> _WHAT YOU HAVE TO DO_:
Only the number is wanted: how many lines below contain "sapiens"?

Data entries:
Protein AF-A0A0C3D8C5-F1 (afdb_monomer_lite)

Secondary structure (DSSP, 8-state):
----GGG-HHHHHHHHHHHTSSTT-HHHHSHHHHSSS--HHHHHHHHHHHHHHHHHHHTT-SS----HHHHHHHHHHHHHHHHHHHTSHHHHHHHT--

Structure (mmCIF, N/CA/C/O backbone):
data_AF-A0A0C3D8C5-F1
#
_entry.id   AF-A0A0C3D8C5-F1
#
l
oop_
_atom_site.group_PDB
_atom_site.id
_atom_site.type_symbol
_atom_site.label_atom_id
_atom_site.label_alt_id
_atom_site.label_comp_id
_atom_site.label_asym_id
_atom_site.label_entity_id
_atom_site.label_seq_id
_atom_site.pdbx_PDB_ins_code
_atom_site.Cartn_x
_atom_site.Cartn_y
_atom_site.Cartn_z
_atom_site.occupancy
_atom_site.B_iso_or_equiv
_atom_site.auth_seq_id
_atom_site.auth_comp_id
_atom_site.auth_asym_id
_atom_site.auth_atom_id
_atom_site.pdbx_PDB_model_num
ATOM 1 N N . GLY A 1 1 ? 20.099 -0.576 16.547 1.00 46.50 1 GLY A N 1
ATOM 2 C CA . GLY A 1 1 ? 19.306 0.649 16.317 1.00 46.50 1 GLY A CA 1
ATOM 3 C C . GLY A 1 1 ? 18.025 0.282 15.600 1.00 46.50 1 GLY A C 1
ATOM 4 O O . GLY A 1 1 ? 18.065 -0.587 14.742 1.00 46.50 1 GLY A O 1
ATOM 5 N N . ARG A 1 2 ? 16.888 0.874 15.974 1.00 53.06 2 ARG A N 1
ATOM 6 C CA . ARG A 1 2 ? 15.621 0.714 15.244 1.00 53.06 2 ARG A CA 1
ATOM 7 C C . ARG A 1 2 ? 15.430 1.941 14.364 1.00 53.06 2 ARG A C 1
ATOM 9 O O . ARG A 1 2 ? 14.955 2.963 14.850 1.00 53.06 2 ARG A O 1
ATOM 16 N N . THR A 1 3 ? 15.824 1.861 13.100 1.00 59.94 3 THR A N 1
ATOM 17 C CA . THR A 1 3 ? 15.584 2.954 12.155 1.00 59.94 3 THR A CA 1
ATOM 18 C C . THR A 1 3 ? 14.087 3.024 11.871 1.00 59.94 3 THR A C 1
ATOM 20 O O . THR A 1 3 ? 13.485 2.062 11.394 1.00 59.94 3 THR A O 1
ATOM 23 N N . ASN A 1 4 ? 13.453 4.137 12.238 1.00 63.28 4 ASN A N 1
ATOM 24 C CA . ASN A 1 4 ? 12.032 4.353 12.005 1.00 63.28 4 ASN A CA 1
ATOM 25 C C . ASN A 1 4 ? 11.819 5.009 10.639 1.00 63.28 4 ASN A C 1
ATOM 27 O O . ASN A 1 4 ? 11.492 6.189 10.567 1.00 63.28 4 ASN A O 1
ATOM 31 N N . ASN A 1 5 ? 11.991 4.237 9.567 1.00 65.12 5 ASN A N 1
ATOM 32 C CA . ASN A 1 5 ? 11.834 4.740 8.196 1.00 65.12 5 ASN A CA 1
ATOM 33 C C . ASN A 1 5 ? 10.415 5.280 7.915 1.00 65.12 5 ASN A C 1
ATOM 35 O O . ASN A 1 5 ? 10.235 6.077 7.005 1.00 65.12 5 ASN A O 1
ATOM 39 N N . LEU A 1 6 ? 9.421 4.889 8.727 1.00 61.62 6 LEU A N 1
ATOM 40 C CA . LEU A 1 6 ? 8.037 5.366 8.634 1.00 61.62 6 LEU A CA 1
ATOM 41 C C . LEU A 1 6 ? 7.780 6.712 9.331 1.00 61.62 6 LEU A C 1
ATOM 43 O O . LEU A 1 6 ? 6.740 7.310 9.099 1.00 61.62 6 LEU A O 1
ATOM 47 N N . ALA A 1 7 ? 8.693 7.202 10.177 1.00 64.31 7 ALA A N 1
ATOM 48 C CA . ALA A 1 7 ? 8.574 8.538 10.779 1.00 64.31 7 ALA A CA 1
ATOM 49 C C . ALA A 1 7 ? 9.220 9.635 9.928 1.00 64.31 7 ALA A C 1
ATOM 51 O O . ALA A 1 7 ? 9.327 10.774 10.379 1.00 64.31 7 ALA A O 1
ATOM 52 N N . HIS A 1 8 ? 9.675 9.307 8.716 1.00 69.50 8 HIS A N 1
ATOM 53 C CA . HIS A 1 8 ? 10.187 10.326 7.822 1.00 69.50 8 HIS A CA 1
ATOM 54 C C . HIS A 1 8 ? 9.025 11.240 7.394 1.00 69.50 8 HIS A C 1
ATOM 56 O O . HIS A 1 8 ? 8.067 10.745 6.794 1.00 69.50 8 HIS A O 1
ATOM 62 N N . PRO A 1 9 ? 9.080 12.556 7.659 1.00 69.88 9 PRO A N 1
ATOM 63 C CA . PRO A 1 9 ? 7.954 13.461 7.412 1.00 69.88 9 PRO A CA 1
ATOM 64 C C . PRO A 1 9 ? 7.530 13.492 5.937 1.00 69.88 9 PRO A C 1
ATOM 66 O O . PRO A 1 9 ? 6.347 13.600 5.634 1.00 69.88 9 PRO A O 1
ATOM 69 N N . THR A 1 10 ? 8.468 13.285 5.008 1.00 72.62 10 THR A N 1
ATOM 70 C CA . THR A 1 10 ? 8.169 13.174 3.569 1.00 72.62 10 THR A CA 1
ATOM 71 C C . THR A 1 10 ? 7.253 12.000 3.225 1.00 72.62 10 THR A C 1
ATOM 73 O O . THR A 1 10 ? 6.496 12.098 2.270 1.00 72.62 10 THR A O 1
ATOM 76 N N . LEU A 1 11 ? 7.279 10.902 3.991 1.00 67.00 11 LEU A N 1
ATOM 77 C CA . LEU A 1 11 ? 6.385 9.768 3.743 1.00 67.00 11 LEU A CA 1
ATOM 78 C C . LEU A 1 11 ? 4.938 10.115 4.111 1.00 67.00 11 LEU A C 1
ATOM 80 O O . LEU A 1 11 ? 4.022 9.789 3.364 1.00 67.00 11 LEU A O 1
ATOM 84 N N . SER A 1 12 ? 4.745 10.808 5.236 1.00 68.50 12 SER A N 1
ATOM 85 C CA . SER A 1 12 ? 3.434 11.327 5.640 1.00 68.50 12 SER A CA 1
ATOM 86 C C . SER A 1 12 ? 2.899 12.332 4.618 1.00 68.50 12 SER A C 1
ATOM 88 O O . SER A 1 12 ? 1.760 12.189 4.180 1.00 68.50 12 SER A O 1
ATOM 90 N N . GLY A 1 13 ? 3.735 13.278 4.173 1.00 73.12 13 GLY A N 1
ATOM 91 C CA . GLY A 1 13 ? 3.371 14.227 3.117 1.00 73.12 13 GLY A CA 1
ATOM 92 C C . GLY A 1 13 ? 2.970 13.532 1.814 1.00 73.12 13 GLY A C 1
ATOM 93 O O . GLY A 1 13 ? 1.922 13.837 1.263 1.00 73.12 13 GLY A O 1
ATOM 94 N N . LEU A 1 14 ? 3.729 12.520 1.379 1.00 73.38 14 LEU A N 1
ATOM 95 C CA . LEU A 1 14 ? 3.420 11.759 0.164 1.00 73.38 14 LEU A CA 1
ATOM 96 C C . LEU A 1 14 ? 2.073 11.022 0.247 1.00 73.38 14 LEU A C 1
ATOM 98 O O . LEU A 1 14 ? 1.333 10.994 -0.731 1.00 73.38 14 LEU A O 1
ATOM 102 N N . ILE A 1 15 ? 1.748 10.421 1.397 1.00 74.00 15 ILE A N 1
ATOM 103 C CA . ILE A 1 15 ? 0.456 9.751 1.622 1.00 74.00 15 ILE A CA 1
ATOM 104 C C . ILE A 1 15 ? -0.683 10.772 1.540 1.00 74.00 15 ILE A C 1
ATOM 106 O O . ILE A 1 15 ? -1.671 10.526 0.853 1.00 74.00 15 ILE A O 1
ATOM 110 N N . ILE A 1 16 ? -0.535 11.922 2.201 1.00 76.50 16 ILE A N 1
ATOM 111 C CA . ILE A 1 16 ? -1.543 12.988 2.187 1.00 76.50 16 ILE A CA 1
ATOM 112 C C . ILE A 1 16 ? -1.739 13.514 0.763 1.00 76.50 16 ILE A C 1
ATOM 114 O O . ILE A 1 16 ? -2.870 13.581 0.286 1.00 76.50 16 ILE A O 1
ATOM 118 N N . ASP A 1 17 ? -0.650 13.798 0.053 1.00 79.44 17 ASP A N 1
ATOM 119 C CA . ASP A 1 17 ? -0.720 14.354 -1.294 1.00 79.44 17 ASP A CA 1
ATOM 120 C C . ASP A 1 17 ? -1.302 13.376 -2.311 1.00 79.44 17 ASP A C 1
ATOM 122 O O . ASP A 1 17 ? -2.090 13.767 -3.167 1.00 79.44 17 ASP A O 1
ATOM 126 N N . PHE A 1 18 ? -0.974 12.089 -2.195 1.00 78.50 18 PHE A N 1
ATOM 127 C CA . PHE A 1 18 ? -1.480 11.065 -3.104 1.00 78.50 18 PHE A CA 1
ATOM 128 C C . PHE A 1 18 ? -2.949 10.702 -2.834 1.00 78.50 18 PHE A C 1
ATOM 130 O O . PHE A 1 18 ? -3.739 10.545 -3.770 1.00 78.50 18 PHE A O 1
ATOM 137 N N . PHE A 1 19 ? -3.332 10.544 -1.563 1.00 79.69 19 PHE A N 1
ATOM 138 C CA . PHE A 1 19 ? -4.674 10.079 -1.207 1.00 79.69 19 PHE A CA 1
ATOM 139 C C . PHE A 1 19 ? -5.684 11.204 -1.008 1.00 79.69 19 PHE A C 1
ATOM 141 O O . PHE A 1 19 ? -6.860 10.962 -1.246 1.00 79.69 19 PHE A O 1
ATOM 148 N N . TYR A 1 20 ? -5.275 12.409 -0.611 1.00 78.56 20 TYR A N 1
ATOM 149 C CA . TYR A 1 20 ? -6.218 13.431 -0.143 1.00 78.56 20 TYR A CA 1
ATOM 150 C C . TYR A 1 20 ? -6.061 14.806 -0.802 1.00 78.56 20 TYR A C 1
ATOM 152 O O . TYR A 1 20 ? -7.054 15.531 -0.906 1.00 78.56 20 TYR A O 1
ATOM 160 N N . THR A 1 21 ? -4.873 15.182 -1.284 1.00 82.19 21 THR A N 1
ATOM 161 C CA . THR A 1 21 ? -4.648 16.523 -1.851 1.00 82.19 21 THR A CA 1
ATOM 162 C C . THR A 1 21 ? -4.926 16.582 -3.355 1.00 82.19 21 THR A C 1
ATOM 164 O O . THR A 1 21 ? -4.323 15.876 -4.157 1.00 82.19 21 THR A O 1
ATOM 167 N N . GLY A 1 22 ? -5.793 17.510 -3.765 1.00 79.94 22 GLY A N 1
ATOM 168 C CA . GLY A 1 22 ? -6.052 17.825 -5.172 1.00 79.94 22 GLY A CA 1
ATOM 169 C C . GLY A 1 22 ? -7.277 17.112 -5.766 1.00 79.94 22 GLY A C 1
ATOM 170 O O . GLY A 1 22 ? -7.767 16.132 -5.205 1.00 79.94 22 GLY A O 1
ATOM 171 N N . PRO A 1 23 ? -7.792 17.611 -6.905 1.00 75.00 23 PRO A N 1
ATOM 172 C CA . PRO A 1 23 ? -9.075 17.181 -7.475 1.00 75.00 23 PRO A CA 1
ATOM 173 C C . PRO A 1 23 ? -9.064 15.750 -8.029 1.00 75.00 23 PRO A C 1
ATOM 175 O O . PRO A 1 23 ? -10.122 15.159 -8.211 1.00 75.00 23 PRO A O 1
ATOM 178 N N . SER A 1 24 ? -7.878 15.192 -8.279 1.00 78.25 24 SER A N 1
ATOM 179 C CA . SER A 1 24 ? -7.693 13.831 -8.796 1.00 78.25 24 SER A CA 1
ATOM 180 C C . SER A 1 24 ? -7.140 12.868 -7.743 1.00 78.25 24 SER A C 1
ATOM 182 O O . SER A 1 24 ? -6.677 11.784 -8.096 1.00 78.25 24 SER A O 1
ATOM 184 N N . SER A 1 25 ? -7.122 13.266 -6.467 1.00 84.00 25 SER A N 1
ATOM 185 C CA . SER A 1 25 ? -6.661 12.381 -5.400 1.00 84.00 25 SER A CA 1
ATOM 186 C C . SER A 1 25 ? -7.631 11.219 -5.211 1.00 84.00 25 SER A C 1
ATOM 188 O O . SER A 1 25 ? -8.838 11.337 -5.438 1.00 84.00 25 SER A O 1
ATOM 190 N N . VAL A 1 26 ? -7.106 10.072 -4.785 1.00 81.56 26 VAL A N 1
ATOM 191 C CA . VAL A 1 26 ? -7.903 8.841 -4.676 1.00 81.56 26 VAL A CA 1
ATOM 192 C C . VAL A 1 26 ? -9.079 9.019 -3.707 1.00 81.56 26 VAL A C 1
---
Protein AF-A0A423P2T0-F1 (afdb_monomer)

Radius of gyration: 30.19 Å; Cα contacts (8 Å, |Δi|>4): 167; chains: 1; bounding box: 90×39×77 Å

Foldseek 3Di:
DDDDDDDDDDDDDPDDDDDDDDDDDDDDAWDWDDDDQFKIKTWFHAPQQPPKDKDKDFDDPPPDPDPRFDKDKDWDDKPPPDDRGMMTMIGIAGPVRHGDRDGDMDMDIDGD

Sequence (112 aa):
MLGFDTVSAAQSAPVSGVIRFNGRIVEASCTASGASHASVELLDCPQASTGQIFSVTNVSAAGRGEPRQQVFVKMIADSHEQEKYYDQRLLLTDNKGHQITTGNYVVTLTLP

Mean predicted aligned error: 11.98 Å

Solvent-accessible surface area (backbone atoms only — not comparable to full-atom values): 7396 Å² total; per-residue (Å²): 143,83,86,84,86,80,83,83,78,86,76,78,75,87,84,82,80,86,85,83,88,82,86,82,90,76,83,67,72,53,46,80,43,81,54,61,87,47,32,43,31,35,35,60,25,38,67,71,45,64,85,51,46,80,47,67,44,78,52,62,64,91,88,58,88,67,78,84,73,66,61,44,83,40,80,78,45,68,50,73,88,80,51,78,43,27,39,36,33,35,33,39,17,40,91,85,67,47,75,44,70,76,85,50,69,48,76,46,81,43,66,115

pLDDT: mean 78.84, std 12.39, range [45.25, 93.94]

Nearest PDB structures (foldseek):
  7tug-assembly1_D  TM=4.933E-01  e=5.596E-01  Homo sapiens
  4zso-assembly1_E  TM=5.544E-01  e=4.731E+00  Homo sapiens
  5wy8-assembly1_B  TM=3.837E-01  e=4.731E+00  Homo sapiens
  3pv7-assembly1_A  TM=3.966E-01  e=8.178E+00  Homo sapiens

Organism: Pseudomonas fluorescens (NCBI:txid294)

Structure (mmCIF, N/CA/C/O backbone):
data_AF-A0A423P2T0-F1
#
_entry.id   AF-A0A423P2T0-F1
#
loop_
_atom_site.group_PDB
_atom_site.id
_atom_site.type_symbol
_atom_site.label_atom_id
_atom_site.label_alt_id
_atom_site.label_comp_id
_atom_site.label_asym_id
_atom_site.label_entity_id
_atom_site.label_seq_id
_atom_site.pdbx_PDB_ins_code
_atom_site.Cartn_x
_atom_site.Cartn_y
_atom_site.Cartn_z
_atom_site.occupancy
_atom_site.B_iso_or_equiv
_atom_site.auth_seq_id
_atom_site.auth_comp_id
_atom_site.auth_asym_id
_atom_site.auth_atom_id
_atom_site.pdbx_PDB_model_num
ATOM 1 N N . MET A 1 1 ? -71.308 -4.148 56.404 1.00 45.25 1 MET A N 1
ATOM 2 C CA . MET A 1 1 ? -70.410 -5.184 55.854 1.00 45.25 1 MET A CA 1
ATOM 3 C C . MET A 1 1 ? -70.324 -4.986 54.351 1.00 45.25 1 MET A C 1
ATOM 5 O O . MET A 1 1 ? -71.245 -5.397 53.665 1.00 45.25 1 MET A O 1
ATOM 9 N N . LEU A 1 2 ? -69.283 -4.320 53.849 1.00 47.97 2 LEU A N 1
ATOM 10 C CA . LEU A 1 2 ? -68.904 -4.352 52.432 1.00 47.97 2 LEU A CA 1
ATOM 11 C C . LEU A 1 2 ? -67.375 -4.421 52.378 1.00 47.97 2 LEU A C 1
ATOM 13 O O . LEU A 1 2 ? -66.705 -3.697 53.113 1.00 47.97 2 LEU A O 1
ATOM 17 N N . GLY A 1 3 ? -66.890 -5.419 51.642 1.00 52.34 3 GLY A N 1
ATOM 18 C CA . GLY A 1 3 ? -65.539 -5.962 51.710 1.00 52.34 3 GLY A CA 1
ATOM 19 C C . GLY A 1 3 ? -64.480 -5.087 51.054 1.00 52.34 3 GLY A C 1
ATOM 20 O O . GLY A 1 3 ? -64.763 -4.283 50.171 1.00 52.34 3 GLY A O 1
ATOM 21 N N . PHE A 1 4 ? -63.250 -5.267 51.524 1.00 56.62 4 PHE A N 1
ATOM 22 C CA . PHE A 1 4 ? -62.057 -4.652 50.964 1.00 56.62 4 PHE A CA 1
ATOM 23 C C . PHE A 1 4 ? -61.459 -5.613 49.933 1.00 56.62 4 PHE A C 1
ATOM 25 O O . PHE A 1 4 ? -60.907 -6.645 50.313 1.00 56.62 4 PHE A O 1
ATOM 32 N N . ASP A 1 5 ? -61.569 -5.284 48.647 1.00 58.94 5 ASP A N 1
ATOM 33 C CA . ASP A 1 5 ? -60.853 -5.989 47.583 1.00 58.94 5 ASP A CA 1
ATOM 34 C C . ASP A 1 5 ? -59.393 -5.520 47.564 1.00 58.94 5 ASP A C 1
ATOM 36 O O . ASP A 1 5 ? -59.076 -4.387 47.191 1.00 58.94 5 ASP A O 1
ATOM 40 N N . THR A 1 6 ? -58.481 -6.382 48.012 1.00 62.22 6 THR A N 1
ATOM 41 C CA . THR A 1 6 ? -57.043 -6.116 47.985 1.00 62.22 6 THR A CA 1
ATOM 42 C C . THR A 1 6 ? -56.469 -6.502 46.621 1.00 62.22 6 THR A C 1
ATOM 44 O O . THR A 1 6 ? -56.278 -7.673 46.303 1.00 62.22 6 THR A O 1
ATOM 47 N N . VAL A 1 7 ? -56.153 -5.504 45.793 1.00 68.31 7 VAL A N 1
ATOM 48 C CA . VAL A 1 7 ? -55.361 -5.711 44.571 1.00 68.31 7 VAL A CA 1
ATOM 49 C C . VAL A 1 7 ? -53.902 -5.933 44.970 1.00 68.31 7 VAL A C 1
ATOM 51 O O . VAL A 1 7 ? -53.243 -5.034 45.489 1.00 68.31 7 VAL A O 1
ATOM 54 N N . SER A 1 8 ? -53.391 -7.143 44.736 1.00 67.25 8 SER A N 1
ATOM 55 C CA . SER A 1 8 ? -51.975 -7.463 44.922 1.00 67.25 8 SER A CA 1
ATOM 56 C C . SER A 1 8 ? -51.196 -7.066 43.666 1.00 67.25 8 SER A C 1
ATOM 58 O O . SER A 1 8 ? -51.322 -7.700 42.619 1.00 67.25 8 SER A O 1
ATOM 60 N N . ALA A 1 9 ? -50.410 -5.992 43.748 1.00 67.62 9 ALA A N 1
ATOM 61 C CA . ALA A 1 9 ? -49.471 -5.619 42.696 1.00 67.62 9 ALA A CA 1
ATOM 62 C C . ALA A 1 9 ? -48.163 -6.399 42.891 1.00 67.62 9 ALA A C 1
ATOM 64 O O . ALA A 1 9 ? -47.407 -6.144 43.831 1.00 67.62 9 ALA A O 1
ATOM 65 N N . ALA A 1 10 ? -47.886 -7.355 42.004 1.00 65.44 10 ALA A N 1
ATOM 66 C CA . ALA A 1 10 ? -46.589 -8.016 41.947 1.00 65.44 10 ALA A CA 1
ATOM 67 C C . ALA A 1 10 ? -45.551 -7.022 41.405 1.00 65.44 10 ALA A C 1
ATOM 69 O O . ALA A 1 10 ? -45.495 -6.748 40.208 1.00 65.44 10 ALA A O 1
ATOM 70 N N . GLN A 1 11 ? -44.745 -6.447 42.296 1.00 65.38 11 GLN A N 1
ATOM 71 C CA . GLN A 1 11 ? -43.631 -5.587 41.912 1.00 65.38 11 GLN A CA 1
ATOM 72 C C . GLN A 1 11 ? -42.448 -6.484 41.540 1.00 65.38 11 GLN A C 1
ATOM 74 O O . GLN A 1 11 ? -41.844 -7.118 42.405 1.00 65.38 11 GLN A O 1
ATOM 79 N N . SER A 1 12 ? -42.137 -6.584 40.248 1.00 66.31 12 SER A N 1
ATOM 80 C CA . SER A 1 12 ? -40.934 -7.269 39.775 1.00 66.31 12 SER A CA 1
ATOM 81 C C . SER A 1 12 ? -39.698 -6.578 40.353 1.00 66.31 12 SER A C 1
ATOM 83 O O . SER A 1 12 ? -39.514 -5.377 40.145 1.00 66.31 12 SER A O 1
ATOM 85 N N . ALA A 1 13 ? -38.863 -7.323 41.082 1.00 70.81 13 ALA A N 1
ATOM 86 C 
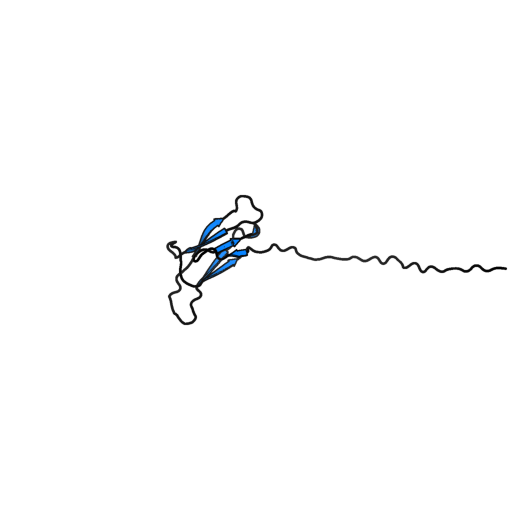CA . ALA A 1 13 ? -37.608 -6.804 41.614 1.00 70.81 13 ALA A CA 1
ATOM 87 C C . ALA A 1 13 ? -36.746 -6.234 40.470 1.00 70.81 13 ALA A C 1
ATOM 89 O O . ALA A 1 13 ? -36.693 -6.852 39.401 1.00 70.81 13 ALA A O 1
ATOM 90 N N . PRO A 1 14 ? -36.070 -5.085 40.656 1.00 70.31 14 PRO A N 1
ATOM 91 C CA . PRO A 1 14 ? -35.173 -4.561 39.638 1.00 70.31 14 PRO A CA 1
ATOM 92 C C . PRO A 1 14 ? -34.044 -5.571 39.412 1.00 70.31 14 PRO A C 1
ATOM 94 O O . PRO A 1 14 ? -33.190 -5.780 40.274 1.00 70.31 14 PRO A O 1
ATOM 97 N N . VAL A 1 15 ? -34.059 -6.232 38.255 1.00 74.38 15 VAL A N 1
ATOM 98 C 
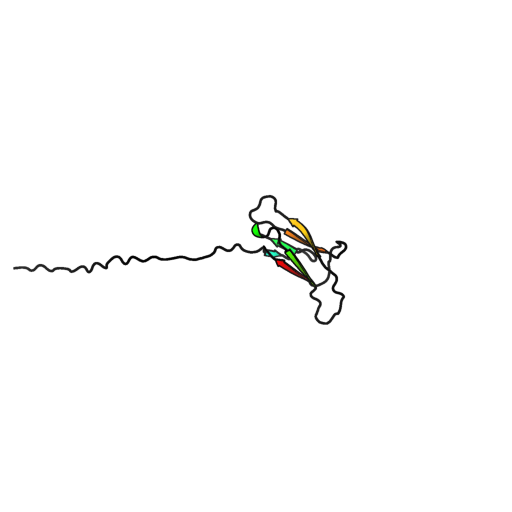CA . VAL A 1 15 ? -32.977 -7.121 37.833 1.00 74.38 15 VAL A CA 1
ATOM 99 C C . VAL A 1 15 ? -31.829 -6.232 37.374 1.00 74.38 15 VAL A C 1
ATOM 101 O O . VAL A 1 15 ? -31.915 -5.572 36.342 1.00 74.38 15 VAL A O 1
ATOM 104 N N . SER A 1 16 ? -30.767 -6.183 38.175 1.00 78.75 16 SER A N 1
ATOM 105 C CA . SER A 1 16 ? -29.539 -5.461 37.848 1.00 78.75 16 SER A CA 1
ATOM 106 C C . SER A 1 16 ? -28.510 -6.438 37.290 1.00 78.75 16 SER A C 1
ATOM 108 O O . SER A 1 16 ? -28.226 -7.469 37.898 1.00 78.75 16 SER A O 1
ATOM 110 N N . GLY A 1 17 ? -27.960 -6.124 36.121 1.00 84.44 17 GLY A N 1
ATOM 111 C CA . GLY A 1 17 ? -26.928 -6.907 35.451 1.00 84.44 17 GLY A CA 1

> _ANSWER BOX_:
4